■ What you have to do ■
These records contain pictures, which must be left out; copy exactly the lines from the one with "ATOM 98 O O" up to and including the one with "ATOM 100 C CA".

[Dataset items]
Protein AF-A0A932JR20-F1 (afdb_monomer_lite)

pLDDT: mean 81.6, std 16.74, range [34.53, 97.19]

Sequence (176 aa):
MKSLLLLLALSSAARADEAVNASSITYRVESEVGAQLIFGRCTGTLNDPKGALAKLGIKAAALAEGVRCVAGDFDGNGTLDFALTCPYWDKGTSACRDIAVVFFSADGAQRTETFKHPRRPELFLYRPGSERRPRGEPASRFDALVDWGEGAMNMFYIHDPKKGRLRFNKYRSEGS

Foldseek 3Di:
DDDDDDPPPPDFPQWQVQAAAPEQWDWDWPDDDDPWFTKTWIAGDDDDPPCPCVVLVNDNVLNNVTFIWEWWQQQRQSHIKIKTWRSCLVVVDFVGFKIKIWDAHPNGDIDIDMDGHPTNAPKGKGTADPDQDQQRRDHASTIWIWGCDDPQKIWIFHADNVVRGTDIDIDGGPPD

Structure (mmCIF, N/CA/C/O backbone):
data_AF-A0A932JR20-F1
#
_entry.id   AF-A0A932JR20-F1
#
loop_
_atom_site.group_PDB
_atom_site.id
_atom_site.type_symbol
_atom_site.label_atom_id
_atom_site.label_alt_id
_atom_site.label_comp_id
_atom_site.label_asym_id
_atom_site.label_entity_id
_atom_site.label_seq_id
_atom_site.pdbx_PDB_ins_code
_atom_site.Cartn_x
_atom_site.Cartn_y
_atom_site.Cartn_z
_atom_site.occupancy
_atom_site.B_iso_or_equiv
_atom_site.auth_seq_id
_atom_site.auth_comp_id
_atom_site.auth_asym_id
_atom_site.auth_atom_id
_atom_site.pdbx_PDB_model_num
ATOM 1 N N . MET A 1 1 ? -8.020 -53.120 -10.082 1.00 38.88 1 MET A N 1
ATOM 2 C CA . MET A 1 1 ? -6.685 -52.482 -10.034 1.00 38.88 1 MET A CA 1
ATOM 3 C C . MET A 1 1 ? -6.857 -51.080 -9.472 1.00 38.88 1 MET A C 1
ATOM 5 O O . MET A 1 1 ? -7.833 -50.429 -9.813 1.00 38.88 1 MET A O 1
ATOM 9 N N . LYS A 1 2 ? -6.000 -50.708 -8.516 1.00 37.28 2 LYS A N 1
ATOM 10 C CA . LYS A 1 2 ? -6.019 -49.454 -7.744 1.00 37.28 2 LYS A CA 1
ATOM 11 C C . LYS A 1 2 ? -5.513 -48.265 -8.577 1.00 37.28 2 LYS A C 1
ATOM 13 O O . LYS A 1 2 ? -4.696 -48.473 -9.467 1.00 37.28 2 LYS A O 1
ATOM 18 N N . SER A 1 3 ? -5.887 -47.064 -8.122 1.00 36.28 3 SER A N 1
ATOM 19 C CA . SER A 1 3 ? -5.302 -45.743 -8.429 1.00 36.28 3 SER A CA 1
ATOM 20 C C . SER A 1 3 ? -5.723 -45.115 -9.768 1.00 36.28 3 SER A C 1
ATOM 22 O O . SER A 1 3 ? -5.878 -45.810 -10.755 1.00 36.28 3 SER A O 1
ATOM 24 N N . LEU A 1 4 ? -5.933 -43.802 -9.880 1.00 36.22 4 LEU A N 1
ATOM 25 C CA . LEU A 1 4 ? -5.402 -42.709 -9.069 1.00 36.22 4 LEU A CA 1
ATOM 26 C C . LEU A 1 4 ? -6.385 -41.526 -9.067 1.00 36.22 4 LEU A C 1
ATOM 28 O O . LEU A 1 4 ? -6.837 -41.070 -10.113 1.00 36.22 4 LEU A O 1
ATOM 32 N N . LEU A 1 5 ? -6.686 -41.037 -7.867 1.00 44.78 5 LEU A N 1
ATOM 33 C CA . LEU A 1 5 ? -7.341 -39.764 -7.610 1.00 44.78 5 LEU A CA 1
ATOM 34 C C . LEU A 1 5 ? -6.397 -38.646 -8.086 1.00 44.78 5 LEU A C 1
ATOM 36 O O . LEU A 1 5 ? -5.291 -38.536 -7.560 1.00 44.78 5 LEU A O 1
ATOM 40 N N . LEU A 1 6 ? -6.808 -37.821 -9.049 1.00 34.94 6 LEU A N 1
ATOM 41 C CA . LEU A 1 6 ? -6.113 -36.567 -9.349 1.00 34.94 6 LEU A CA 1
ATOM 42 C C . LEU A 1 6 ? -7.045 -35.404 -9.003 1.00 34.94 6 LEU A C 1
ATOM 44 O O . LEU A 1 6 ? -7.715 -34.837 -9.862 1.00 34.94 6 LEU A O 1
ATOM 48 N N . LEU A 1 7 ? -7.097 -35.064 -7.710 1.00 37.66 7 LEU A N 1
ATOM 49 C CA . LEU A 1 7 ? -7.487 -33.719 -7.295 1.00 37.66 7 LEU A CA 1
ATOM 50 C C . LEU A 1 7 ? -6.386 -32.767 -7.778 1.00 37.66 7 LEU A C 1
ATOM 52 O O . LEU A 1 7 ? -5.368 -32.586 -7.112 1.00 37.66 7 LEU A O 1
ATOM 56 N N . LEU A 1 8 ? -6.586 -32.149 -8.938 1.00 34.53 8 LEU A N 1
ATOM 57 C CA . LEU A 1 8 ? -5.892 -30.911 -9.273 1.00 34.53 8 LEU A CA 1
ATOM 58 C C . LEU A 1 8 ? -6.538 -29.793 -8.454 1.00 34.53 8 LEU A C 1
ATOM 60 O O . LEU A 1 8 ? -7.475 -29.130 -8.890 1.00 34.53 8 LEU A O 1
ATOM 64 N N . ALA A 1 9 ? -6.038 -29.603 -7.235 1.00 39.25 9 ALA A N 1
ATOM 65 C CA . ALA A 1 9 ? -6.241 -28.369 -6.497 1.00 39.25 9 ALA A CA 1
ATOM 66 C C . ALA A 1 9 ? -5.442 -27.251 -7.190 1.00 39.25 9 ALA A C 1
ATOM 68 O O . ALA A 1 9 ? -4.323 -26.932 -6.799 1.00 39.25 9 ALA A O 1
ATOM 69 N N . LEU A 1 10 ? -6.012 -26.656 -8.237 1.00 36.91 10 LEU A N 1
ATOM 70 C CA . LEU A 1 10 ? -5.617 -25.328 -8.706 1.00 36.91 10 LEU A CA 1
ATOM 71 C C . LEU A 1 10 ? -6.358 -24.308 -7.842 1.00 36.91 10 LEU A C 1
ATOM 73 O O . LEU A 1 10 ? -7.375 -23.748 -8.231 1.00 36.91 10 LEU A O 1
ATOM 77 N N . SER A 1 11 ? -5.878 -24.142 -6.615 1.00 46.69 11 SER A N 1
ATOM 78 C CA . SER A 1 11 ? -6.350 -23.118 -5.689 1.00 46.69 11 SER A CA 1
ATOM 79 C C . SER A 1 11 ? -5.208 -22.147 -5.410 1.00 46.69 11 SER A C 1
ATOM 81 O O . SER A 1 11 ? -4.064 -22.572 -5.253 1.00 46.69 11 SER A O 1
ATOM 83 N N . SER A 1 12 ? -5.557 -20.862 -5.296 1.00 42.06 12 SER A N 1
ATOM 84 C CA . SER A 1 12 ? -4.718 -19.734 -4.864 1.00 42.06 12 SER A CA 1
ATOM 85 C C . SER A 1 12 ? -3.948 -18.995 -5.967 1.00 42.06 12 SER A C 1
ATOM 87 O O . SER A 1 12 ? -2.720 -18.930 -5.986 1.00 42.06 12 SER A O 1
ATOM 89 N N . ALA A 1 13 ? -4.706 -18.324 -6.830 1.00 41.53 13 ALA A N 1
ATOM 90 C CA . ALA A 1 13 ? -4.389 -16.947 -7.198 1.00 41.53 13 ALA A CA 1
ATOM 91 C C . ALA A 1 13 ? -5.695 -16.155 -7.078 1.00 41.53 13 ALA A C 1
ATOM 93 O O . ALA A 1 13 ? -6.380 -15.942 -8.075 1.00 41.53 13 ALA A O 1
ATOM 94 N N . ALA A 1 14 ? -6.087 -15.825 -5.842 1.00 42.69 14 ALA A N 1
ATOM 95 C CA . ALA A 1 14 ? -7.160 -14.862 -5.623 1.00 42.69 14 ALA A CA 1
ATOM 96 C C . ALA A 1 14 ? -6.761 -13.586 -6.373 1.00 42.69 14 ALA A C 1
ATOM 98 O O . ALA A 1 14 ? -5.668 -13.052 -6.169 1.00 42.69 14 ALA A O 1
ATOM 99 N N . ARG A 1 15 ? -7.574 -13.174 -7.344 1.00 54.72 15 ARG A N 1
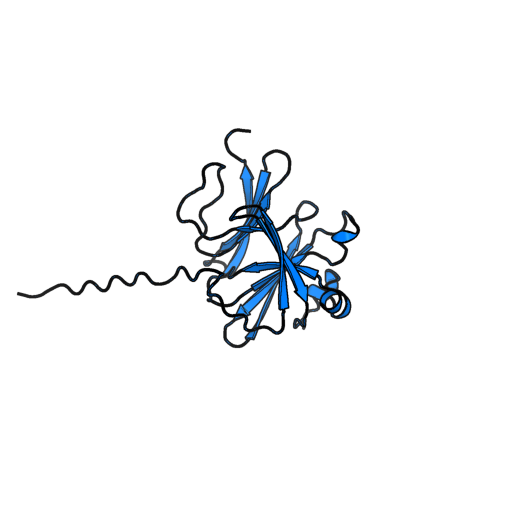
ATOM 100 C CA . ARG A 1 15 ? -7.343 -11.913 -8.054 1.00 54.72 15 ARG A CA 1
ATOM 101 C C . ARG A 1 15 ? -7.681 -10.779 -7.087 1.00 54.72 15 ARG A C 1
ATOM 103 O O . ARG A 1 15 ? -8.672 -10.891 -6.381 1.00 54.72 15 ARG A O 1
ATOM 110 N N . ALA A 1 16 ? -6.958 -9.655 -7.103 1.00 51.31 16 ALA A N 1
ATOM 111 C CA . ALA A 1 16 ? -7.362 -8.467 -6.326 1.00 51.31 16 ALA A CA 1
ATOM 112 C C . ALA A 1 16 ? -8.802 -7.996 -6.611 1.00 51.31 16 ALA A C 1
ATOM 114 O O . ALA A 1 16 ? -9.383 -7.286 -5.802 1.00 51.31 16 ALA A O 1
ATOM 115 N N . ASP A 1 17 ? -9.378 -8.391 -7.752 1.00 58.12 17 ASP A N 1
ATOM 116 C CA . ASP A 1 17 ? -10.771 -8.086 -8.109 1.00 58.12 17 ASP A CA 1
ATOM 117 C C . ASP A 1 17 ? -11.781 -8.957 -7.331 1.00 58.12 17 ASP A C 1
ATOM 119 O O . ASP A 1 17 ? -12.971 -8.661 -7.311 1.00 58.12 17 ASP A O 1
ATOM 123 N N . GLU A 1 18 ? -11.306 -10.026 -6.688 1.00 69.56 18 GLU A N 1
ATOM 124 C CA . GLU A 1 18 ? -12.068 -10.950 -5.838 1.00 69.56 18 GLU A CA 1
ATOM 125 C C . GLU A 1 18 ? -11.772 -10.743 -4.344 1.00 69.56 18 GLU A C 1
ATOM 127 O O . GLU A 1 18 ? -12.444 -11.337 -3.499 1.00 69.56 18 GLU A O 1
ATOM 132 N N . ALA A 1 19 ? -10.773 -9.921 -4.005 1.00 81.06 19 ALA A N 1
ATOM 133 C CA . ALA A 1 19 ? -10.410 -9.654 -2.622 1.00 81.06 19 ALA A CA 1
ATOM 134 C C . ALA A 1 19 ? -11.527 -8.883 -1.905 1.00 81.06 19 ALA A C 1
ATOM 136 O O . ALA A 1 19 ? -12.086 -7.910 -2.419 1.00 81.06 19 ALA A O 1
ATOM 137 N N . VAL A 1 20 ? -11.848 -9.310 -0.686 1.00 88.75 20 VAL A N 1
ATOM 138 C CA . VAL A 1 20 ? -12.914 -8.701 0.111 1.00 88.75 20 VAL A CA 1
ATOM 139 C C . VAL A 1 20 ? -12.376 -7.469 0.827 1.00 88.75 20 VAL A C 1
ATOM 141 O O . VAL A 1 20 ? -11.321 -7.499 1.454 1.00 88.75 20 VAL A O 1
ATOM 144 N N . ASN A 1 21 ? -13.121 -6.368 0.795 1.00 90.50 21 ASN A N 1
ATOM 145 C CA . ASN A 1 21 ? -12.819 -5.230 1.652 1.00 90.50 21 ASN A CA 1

■ Finished task ■
ATOM 98 O O . ALA A 1 14 ? -5.668 -13.052 -6.169 1.00 42.69 14 ALA A O 1
ATOM 99 N N . ARG A 1 15 ? -7.574 -13.174 -7.344 1.00 54.72 15 ARG A N 1
ATOM 100 C CA . ARG A 1 15 ? -7.343 -11.913 -8.054 1.00 54.72 15 ARG A CA 1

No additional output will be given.